The most recent Gallup Poll on childhood abuse revealed that in just one year, more than a million children were sexually and physically abused. Along the same lines, the American Medical Association has referred to the rape and sexual exploitation of women and children as a "violent and silent epidemic." Men increasingly reveal how they were sexually assaulted in their youth, by a rainbow of sexual predators, usually someone they knew.

Given that background - and the number of survivors that have been sexually abused and exploited - it is beyond comprehension how the Homeland Security Agency's TSA can conceive of such insensitive and invasive security checks on our children and youth. Even worse, they want to depict pat downs of children as a game!

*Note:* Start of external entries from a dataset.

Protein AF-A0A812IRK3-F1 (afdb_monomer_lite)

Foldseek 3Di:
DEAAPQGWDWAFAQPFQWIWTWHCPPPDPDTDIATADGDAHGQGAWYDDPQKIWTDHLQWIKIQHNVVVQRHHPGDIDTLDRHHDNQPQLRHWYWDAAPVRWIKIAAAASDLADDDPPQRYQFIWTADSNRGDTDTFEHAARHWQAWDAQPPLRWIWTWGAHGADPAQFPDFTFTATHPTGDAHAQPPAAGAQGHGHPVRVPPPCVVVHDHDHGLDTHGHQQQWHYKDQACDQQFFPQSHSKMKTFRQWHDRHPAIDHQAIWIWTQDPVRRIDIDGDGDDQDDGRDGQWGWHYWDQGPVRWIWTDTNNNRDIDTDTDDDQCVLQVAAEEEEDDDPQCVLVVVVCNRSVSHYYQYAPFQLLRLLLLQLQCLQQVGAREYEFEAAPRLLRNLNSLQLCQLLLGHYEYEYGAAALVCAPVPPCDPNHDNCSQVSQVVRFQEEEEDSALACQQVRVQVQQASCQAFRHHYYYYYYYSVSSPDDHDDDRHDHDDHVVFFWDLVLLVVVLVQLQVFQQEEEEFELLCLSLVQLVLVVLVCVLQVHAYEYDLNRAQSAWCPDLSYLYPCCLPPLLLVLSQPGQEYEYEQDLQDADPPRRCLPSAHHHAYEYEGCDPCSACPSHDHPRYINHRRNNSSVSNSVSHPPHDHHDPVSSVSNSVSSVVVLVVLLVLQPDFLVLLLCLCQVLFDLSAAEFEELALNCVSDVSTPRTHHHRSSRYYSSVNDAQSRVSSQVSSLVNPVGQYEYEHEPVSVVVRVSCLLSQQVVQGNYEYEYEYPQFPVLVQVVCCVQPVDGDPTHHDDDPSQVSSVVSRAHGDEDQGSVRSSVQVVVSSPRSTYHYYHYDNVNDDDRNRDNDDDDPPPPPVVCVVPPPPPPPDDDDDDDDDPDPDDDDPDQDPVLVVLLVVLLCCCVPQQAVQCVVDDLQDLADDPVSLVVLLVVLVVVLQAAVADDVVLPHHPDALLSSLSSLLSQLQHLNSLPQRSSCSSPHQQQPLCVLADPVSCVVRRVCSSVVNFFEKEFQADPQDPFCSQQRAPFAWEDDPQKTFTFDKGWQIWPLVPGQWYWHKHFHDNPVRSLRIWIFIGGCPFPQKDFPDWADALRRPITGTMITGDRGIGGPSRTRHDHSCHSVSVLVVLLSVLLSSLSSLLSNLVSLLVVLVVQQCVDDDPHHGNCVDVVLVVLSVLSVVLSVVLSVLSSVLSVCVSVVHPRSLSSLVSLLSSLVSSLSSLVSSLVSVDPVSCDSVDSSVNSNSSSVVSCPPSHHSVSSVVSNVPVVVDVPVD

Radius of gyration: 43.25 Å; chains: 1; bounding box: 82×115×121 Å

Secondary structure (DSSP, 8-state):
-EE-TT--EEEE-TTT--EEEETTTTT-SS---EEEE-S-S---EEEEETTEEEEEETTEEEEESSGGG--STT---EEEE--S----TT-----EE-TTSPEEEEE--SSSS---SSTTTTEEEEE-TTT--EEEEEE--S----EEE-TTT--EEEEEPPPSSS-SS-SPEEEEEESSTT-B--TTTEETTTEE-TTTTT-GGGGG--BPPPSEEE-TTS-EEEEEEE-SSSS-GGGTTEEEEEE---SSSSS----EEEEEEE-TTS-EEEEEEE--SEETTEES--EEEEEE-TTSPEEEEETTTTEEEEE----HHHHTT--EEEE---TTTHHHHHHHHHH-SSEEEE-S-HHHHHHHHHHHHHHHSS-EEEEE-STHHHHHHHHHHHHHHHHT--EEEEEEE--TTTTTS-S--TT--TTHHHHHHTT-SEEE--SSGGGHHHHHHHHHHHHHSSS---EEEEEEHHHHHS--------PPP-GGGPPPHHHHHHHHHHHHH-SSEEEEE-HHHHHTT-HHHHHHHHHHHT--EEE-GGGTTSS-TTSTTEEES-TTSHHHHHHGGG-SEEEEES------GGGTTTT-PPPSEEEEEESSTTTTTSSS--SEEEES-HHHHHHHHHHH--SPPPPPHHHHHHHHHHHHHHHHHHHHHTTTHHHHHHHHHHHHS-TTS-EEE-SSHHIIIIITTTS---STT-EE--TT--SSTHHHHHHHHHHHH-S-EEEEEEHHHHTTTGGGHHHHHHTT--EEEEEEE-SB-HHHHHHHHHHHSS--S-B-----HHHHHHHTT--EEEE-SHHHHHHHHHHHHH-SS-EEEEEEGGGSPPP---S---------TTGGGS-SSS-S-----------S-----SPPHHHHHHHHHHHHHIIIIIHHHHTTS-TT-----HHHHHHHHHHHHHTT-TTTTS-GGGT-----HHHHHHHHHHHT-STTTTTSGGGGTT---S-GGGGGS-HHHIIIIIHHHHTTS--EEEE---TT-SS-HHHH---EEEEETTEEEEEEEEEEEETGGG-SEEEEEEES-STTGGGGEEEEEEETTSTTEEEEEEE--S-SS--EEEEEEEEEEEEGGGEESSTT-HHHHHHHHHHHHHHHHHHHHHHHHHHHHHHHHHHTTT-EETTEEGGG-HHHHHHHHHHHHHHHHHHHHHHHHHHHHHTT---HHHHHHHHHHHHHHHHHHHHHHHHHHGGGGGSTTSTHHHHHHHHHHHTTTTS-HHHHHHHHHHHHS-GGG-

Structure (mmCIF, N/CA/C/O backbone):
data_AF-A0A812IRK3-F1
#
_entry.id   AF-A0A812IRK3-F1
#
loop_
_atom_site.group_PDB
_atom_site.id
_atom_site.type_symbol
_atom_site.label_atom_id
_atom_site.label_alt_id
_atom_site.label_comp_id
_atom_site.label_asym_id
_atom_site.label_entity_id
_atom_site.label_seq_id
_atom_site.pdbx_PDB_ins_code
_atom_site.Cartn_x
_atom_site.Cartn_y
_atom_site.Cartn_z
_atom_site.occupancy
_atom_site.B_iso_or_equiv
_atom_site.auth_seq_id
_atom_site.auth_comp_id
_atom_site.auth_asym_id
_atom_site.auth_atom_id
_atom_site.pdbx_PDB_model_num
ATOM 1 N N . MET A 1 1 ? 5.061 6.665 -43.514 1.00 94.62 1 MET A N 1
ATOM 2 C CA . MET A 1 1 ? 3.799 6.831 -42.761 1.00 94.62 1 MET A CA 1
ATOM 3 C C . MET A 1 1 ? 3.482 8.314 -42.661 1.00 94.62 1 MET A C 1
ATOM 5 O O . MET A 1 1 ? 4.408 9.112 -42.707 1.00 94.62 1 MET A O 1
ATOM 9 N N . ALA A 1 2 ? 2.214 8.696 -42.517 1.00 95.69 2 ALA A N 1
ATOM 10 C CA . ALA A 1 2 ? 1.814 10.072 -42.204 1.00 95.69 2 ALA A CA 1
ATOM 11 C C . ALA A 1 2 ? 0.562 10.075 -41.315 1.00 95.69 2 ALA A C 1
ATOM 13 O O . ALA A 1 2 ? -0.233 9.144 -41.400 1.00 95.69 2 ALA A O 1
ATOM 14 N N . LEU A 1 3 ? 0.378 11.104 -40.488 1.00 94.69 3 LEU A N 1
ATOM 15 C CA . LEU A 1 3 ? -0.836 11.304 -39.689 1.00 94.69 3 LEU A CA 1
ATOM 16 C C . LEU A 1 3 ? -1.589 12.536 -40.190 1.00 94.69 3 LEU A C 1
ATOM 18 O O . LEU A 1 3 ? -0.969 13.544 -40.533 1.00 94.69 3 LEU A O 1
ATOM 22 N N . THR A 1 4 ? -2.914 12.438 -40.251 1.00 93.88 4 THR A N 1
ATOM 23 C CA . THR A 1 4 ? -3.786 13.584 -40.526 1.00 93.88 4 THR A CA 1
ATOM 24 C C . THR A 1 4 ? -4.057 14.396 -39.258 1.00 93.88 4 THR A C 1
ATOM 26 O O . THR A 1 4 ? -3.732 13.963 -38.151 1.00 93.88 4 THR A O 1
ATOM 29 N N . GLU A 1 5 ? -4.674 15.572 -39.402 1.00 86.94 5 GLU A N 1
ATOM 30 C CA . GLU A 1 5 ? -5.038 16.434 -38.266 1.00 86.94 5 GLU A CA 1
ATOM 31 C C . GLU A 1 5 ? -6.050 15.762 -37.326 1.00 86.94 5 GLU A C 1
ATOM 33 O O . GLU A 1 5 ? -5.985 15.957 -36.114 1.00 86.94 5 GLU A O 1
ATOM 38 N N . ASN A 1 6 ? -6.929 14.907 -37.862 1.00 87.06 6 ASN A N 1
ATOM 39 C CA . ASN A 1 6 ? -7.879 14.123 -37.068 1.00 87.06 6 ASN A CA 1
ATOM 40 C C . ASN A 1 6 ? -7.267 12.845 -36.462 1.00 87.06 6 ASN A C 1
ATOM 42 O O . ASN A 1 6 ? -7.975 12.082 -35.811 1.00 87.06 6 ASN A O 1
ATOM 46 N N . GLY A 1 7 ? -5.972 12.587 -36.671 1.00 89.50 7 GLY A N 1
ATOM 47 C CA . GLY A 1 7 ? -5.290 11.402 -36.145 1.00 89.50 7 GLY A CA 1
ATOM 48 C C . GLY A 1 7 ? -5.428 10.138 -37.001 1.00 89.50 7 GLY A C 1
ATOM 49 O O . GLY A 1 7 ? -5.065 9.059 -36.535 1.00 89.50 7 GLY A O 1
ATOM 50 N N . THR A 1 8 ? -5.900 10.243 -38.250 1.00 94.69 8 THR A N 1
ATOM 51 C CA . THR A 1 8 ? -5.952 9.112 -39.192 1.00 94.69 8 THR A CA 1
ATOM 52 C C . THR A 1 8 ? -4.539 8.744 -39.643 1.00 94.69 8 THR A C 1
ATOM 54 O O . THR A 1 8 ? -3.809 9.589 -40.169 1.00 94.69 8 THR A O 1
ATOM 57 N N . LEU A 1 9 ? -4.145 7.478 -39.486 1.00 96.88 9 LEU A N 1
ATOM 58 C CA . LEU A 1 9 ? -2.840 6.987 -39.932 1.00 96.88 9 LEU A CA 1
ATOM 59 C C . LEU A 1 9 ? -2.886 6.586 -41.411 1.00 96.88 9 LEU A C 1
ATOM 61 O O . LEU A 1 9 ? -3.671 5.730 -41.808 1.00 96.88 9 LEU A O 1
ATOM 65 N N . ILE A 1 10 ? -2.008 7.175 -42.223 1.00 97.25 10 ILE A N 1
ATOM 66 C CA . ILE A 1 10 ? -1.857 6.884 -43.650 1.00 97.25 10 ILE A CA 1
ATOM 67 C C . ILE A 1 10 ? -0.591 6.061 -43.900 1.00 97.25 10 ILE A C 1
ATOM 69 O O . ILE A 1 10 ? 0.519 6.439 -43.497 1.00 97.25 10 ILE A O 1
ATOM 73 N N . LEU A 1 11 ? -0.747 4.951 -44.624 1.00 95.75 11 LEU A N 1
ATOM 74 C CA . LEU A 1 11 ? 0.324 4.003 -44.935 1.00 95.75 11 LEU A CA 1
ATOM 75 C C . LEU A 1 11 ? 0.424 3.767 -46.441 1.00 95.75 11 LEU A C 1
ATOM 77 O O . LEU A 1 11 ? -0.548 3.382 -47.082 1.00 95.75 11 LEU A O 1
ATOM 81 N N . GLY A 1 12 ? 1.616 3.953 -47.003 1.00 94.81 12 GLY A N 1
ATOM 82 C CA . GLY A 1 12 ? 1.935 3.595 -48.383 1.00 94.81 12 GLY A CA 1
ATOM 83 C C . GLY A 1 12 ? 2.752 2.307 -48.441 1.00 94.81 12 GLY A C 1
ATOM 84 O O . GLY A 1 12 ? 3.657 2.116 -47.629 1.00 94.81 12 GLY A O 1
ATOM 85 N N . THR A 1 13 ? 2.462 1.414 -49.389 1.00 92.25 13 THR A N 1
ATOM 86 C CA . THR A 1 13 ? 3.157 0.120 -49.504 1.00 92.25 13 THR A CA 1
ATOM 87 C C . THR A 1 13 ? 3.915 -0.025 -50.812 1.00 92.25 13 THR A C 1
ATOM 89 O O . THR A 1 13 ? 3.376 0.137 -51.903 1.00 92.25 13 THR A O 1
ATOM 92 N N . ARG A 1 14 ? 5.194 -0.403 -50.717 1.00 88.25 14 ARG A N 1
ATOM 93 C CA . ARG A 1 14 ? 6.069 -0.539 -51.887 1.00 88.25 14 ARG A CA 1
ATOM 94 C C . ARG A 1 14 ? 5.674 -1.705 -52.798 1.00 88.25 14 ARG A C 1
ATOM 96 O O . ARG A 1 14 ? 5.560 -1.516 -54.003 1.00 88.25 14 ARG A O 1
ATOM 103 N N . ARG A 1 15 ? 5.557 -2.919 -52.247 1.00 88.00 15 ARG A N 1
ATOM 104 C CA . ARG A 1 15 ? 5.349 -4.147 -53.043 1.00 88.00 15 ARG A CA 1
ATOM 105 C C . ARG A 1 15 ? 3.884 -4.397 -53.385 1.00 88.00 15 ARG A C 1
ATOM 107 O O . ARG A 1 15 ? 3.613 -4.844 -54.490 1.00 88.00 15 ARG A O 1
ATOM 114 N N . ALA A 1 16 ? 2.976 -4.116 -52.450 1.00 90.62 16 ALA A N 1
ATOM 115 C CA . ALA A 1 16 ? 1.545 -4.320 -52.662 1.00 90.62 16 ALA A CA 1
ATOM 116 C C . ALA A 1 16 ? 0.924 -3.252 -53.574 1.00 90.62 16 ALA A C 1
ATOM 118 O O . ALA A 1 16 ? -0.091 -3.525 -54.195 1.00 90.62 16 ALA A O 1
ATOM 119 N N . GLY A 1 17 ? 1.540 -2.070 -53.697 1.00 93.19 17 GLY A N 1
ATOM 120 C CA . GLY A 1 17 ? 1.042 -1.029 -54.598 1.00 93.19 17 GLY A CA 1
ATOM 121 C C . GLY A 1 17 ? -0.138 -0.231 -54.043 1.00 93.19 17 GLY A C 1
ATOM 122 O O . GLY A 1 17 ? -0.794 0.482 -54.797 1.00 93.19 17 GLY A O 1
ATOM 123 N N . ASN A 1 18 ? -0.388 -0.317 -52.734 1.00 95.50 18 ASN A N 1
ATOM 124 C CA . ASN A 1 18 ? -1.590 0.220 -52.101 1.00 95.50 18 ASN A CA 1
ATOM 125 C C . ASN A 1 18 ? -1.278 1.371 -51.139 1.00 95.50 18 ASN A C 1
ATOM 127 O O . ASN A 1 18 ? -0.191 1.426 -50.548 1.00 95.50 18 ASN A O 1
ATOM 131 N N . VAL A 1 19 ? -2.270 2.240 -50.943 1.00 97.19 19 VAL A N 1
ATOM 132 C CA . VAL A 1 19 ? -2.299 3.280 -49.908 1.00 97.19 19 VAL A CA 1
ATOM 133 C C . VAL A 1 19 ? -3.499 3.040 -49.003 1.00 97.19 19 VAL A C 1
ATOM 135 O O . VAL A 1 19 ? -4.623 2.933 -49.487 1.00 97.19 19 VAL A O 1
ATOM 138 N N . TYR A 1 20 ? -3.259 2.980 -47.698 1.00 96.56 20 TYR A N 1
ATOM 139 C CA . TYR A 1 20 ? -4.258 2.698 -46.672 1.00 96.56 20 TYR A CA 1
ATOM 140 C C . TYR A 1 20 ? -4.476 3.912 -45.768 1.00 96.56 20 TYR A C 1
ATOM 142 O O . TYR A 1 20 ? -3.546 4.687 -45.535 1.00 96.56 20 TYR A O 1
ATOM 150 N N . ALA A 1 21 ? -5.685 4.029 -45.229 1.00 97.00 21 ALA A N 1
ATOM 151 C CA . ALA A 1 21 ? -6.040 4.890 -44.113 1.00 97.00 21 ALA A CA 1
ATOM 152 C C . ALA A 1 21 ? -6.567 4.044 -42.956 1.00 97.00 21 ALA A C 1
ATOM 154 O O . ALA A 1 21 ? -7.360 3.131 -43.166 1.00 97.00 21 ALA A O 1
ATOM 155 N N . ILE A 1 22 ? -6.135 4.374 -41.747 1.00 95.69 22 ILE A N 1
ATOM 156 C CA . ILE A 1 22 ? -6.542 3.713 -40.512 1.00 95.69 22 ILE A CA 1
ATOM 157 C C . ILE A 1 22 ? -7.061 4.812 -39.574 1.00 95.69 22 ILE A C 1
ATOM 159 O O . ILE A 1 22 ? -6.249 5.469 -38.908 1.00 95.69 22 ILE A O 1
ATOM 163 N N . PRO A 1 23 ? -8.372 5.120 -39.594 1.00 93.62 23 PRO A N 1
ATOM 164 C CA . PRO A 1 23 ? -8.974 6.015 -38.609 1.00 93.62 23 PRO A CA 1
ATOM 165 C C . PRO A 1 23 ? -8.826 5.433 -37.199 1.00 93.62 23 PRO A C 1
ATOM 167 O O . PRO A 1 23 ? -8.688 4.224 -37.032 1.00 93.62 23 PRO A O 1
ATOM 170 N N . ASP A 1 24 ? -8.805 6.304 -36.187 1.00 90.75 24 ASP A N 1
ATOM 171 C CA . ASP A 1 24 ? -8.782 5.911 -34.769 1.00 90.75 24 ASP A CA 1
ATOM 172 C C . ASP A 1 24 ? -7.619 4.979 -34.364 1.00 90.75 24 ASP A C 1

As an investigative researcher/reporter who has interviewed well over a thousand sexual offenders, I can document that one of the favorite ploys to lure children and youth into sexual abuse is to disguise it as a "game."

How can experts working at the TSA be so incredibly misinformed and misguided to suggest that full body pat downs for children be portrayed as a game?! To do so is completely contrary to what we in the sexual abuse prevention field have been trying to accomplish for the past thirty years. Such policy could essentially desensitize children to inappropriate touch and ultimately make it easier for sexual offenders to prey on our children. This policy is also incredibly insensitive to the countless victims who have already been traumatized by unwanted touching in their lives and could be re-traumatized by such pat-downs.

In my judgment as a lifelong journalist and child advocate, such unapprised actions by the TSA borders on criminal negligence and, legally speaking, "deliberate indifference to the future emotional well being of millions of victims and the potential for far too many more young victims."

Ken Wooden

Child Lures Prevention

What you can do

Please - if you think this information is important - share this far and wide.

As far as I know, this issue is not being discussed anywhere else in a public forum in America...not in Congress, not in the news media, not in the White House, and not in the self-justifying press conferences of the TSA.

The TSA, and the entire US government White House and Congress, has crossed the line here.

Think long and hard before you agree to allowing the small children in your care to be subjected to these searches.

Let the so-called public servants who conceived of and imposed this system - and now unashamedly defend it - know what you think.